I was born in summer, but I don't like summer the least.
When I was six years old, I was sitting in the back seat of my car holding the Tyrannosaurus rex model that my parents gave me, imagining that I was also a predator standing at the top of the food chain, and my breath would scare the human beings who copied me into panic flee.
Mom smiled and turned to talk to me, I guess she wanted me to be less cruel, like always.
Actually, I'm not that cruel, I just want to warn them that a sheep can't feed me.
Facts have proved that it is not me who is cruel, but life or fate. They let me see the dripping blood at the most innocent age of a child, and forced me to face death.
My mom and dad died in a car accident and my T-Rex was covered in blood.
Later, I never wiped off the stains on the model, because I think it may be the only thing that can prove that my biological parents, they have really lived, although I don't know whether the blood on it is theirs It's still mine.
A traffic police uncle broke the car window and carried me out of the shackles of the deformed rear seat, and then pressed my head in his arms to prevent me from seeing the too tragic scene.

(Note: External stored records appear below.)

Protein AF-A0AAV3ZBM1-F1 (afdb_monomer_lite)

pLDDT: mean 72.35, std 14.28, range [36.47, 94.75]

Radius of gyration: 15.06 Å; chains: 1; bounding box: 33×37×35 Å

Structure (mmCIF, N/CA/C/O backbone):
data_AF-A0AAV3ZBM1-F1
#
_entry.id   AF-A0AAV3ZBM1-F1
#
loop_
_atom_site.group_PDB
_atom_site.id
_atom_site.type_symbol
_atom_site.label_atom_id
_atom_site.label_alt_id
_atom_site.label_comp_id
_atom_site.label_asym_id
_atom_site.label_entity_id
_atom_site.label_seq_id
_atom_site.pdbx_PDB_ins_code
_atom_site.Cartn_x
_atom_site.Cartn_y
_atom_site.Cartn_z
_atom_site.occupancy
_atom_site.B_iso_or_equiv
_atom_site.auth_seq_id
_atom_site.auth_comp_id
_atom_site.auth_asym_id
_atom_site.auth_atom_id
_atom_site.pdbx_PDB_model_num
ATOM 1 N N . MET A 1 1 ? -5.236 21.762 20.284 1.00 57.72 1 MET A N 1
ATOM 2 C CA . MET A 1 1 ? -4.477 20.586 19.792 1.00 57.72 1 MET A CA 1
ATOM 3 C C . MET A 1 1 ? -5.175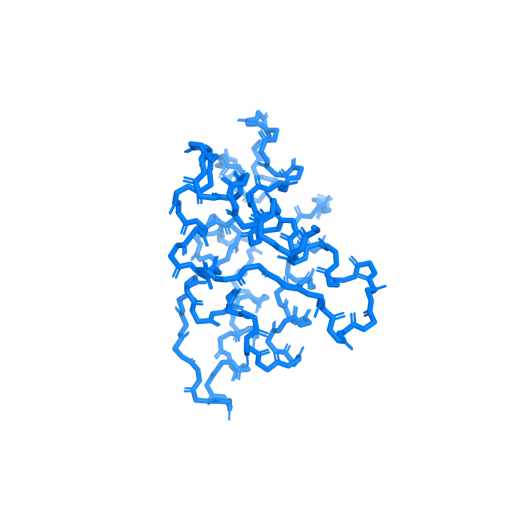 19.779 18.694 1.00 57.72 1 MET A C 1
ATOM 5 O O . MET A 1 1 ? -4.683 19.814 17.581 1.00 57.72 1 MET A O 1
ATOM 9 N N . LYS A 1 2 ? -6.287 19.050 18.912 1.00 59.50 2 LYS A N 1
ATOM 10 C CA . LYS A 1 2 ? -6.892 18.208 17.840 1.00 59.50 2 LYS A CA 1
ATOM 11 C C . LYS A 1 2 ? -7.323 19.003 16.593 1.00 59.50 2 LYS A C 1
ATOM 13 O O . LYS A 1 2 ? -7.089 18.562 15.473 1.00 59.50 2 LYS A O 1
ATOM 18 N N . GLU A 1 3 ? -7.912 20.177 16.801 1.00 68.69 3 GLU A N 1
ATOM 19 C CA . GLU A 1 3 ? -8.405 21.048 15.725 1.00 68.69 3 GLU A CA 1
ATOM 20 C C . GLU A 1 3 ? -7.285 21.741 14.943 1.00 68.69 3 GLU A C 1
ATOM 22 O O . GLU A 1 3 ? -7.411 21.939 13.741 1.00 68.69 3 GLU A O 1
ATOM 27 N N . GLU A 1 4 ? -6.158 22.057 15.582 1.00 75.75 4 GLU A N 1
ATOM 28 C CA . GLU A 1 4 ? -5.004 22.671 14.905 1.00 75.75 4 GLU A CA 1
ATOM 29 C C . GLU A 1 4 ? -4.361 21.703 13.910 1.00 75.75 4 GLU A C 1
ATOM 31 O O . GLU A 1 4 ? -4.033 22.084 12.790 1.00 75.75 4 GLU A O 1
ATOM 36 N N . TRP A 1 5 ? -4.248 20.426 14.282 1.00 74.75 5 TRP A N 1
ATOM 37 C CA . TRP A 1 5 ? -3.695 19.389 13.410 1.00 74.75 5 TRP A CA 1
ATOM 38 C C . TRP A 1 5 ? -4.618 19.100 12.228 1.00 74.75 5 TRP A C 1
ATOM 40 O O . TRP A 1 5 ? -4.140 18.913 11.109 1.00 74.75 5 TRP A O 1
ATOM 50 N N . GLN A 1 6 ? -5.933 19.105 12.464 1.00 80.75 6 GLN A N 1
ATOM 51 C CA . GLN A 1 6 ? -6.924 18.986 11.398 1.00 80.75 6 GLN A CA 1
ATOM 52 C C . GLN A 1 6 ? -6.864 20.188 10.451 1.00 80.75 6 GLN A C 1
ATOM 54 O O . GLN A 1 6 ? -6.763 19.997 9.246 1.00 80.75 6 GLN A O 1
ATOM 59 N N . ASN A 1 7 ? -6.793 21.410 10.979 1.00 79.31 7 ASN A N 1
ATOM 60 C CA . ASN A 1 7 ? -6.653 22.618 10.167 1.00 79.31 7 ASN A CA 1
ATOM 61 C C . ASN A 1 7 ? -5.365 22.633 9.330 1.00 79.31 7 ASN A C 1
ATOM 63 O O . ASN A 1 7 ? -5.391 23.043 8.171 1.00 79.31 7 ASN A O 1
ATOM 67 N N . MET A 1 8 ? -4.236 22.174 9.878 1.00 75.50 8 MET A N 1
ATOM 68 C CA . MET A 1 8 ? -2.999 22.022 9.104 1.00 75.50 8 MET A CA 1
ATOM 69 C C . MET A 1 8 ? -3.157 20.975 7.996 1.00 75.50 8 MET A C 1
ATOM 71 O O . MET A 1 8 ? -2.764 21.219 6.855 1.00 75.50 8 MET A O 1
ATOM 75 N N . TRP A 1 9 ? -3.778 19.836 8.307 1.00 75.88 9 TRP A N 1
ATOM 76 C CA . TRP A 1 9 ? -4.053 18.783 7.330 1.00 75.88 9 TRP A CA 1
ATOM 77 C C . TRP A 1 9 ? -4.973 19.260 6.201 1.00 75.88 9 TRP A C 1
ATOM 79 O O . TRP A 1 9 ? -4.705 18.967 5.036 1.00 75.88 9 TRP A O 1
ATOM 89 N N . ASP A 1 10 ? -5.987 20.062 6.529 1.00 77.44 10 ASP A N 1
ATOM 90 C CA . ASP A 1 10 ? -6.958 20.631 5.591 1.00 77.44 10 ASP A CA 1
ATOM 91 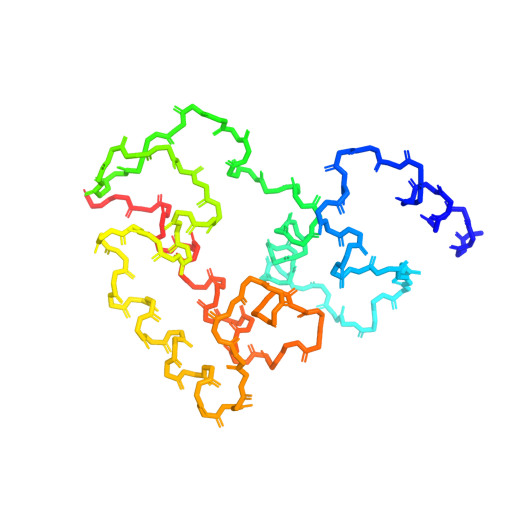C C . ASP A 1 10 ? -6.389 21.790 4.752 1.00 77.44 10 ASP A C 1
ATOM 93 O O . ASP A 1 10 ? -6.926 22.130 3.694 1.00 77.44 10 ASP A O 1
ATOM 97 N N . ARG A 1 11 ? -5.254 22.370 5.143 1.00 75.62 11 ARG A N 1
ATOM 98 C CA . ARG A 1 11 ? -4.576 23.431 4.376 1.00 75.62 11 ARG A CA 1
ATOM 99 C C . ARG A 1 11 ? -3.394 22.927 3.540 1.00 75.62 11 ARG A C 1
ATOM 101 O O . ARG A 1 11 ? -2.976 23.608 2.611 1.00 75.62 11 ARG A O 1
ATOM 108 N N . GLU A 1 12 ? -2.895 21.719 3.799 1.00 71.94 12 GLU A N 1
ATOM 109 C CA . GLU A 1 12 ? -1.734 21.132 3.111 1.00 71.94 12 GLU A CA 1
ATOM 110 C C . GLU A 1 12 ? -2.014 20.725 1.648 1.00 71.94 12 GLU A C 1
ATOM 112 O O . GLU A 1 12 ? -2.704 19.739 1.378 1.00 71.94 12 GLU A O 1
ATOM 117 N N . THR A 1 13 ? -1.424 21.421 0.678 1.00 62.34 13 THR A N 1
ATOM 118 C CA . THR A 1 13 ? -1.680 21.205 -0.759 1.00 62.34 13 THR A CA 1
ATOM 119 C C . THR A 1 13 ? -1.013 19.946 -1.319 1.00 62.34 13 THR A C 1
ATOM 121 O O . THR A 1 13 ? -1.519 19.337 -2.266 1.00 62.34 13 THR A O 1
ATOM 124 N N . LYS A 1 14 ? 0.086 19.478 -0.712 1.00 54.97 14 LYS A N 1
ATOM 125 C CA . LYS A 1 14 ? 0.834 18.292 -1.177 1.00 54.97 14 LYS A CA 1
ATOM 126 C C . LYS A 1 14 ? 0.160 16.965 -0.805 1.00 54.97 14 LYS A C 1
ATOM 128 O O . LYS A 1 14 ? 0.591 15.905 -1.269 1.00 54.97 14 LYS A O 1
ATOM 133 N N . GLY A 1 15 ? -0.876 17.017 0.034 1.00 55.88 15 GLY A N 1
ATOM 134 C CA . GLY A 1 15 ? -1.583 15.868 0.600 1.00 55.88 15 GLY A CA 1
ATOM 135 C C . GLY A 1 15 ? -2.917 15.519 -0.067 1.00 55.88 15 GLY A C 1
ATOM 136 O O . GLY A 1 15 ? -3.576 14.595 0.399 1.00 55.88 15 GLY A O 1
ATOM 137 N N . ASN A 1 16 ? -3.335 16.195 -1.145 1.00 61.66 16 ASN A N 1
ATOM 138 C CA . ASN A 1 16 ? -4.694 16.061 -1.707 1.00 61.66 16 ASN A CA 1
ATOM 139 C C . ASN A 1 16 ? -5.118 14.621 -2.052 1.00 61.66 16 ASN A C 1
ATOM 141 O O . ASN A 1 16 ? -6.255 14.231 -1.787 1.00 61.66 16 ASN A O 1
ATOM 145 N N . PHE A 1 17 ? -4.211 13.803 -2.597 1.00 55.28 17 PHE A N 1
ATOM 146 C CA . PHE A 1 17 ? -4.484 12.380 -2.852 1.00 55.28 17 PHE A CA 1
ATOM 147 C C . PHE A 1 17 ? -4.796 11.610 -1.557 1.00 55.28 17 PHE A C 1
ATOM 149 O O . PHE A 1 17 ? -5.675 10.753 -1.521 1.00 55.28 17 PHE A O 1
ATOM 156 N N . PHE A 1 18 ? -4.101 11.952 -0.478 1.00 56.22 18 PHE A N 1
ATOM 157 C CA . PHE A 1 18 ? -4.148 11.268 0.807 1.00 56.22 18 PHE A CA 1
ATOM 158 C C . PHE A 1 18 ? -5.253 11.771 1.726 1.00 56.22 18 PHE A C 1
ATOM 160 O O . PHE A 1 18 ? -5.748 11.013 2.556 1.00 56.22 18 PHE A O 1
ATOM 167 N N . ARG A 1 19 ? -5.716 13.006 1.535 1.00 65.62 19 ARG A N 1
ATOM 168 C CA . ARG A 1 19 ? -6.911 13.518 2.210 1.00 65.62 19 ARG A CA 1
ATOM 169 C C . ARG A 1 19 ? -8.167 12.718 1.876 1.00 65.62 19 ARG A C 1
ATOM 171 O O . ARG A 1 19 ? -9.026 12.549 2.732 1.00 65.62 19 ARG A O 1
ATOM 178 N N . LYS A 1 20 ? -8.225 12.128 0.676 1.00 63.50 20 LYS A N 1
ATOM 179 C CA . LYS A 1 20 ? -9.272 11.162 0.301 1.00 63.50 20 LYS A CA 1
ATOM 180 C C . LYS A 1 20 ? -9.184 9.840 1.079 1.00 63.50 20 LYS A C 1
ATOM 182 O O . LYS A 1 20 ? -10.164 9.106 1.124 1.00 63.50 20 LYS A O 1
ATOM 187 N N . LEU A 1 21 ? -8.016 9.524 1.645 1.00 59.44 21 LEU A N 1
ATOM 188 C CA . LEU A 1 21 ? -7.743 8.287 2.387 1.00 59.44 21 LEU A CA 1
ATOM 189 C C . LEU A 1 21 ? -7.858 8.478 3.903 1.00 59.44 21 LEU A C 1
ATOM 191 O O . LEU A 1 21 ? -8.295 7.570 4.601 1.00 59.44 21 LEU A O 1
ATOM 195 N N . VAL A 1 22 ? -7.467 9.646 4.415 1.00 65.88 22 VAL A N 1
ATOM 196 C CA . VAL A 1 22 ? -7.536 9.996 5.838 1.00 65.88 22 VAL A CA 1
ATOM 197 C C . VAL A 1 22 ? -8.160 11.389 5.968 1.00 65.88 22 VAL A C 1
ATOM 199 O O . VAL A 1 22 ? -7.437 12.381 6.015 1.00 65.88 22 VAL A O 1
ATOM 202 N N . PRO A 1 23 ? -9.499 11.497 5.988 1.00 66.75 23 PRO A N 1
ATOM 203 C CA . PRO A 1 23 ? -10.176 12.793 6.049 1.00 66.75 23 PRO A CA 1
ATOM 204 C C . PRO A 1 23 ? -10.120 13.426 7.446 1.00 66.75 23 PRO A C 1
ATOM 206 O O . PRO A 1 23 ? -10.133 14.647 7.565 1.00 66.75 23 PRO A O 1
ATOM 209 N N . LYS A 1 24 ? -10.020 12.613 8.507 1.00 73.25 24 LYS A N 1
ATOM 210 C CA . LYS A 1 24 ? -9.892 13.088 9.891 1.00 73.25 24 LYS A CA 1
ATOM 211 C C . LYS A 1 24 ? -8.580 12.626 10.511 1.00 73.25 24 LYS A C 1
ATOM 213 O O . LYS A 1 24 ? -8.312 11.426 10.575 1.00 73.25 24 LYS A O 1
ATOM 218 N N . VAL A 1 25 ? -7.790 13.571 11.005 1.00 69.12 25 VAL A N 1
ATOM 219 C CA . VAL A 1 25 ? -6.589 13.302 11.797 1.00 69.12 25 VAL A CA 1
ATOM 220 C C . VAL A 1 25 ? -6.939 13.229 13.280 1.00 69.12 25 VAL A C 1
ATOM 222 O O . VAL A 1 25 ? -7.754 13.980 13.811 1.00 69.12 25 VAL A O 1
ATOM 225 N N . GLY A 1 26 ? -6.329 12.275 13.976 1.00 64.75 26 GLY A N 1
ATOM 226 C CA . GLY A 1 26 ? -6.577 12.048 15.390 1.00 64.75 26 GLY A CA 1
ATOM 227 C C . GLY A 1 26 ? -5.496 11.182 16.028 1.00 64.75 26 GLY A C 1
ATOM 228 O O . GLY A 1 26 ? -4.664 10.608 15.321 1.00 64.75 26 GLY A O 1
ATOM 229 N N . PRO A 1 27 ? -5.493 11.081 17.368 1.00 58.00 27 PRO A N 1
ATOM 230 C CA . PRO A 1 27 ? -4.534 10.261 18.085 1.00 58.00 27 PRO A CA 1
ATOM 231 C C . PRO A 1 27 ? -4.685 8.804 17.647 1.00 58.00 27 PRO A C 1
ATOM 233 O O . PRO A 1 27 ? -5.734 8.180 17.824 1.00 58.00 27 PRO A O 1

The temperature was too high that day, and I later learned that it was the result of the accelerated thermal movement of molecules. The strong smell of blood violently overwhelmed the smell of sweat in his blue uniform, and rushed straight into my nasal cavity.
Although I didn't see the death of my parents under his protection, I could clearly smell the smell of death.
I want to teach my kind mother must be a very gentle person, and my father must also be a good person, but the god of death doesn't care what kind of temperament the person he takes away, he just keeps going according to his preferences. Wielding a scythe, he is as cruel as fate.
I used to cry for my innocent parents and my tragic fate, but I also gradually realized that tears can't change anything.
The traffic police uncle who carried me out later became my adoptive father. He is also a very kind and upright person, otherwise he would not have sacrificed his job.
This once again confirms the proposition I have been thinking about since I was six years old—whether a person can have a good death has nothing to do with whether he does good deeds.
So at 16 I became an orphan again.
The extreme cruelty of fate does not lie in how much it hurts you, but in that it puts you in the position of a victim, but does not allow the victim to complain.
It gave me a slap and rewarded me with a sweet date.
For example, when I was six years old, I had an honest and kind father immediately after losing my parents. When I was sixteen, after losing my adoptive father, I found my relatives -- my uncle, aunt and cousin.
I have always had a good growing environment, a good material life and full love. These are probably sweet dates given to me by fate.
I can't resent anything, my biological mother taught me to be a kind person, and my adoptive father has always reinforced this concept, a kind person cannot complain about the unfairness of fate, and I have no right to accuse - there are still displaced people in this world As long as there are people who are more miserable than me, I have no right to cry out.
What is fair?
I have good looks, good brain power, and received a high-quality education. Despite my miserable life experience, I am the lucky one in other people's mouths.
I'm the last person to blame the rules.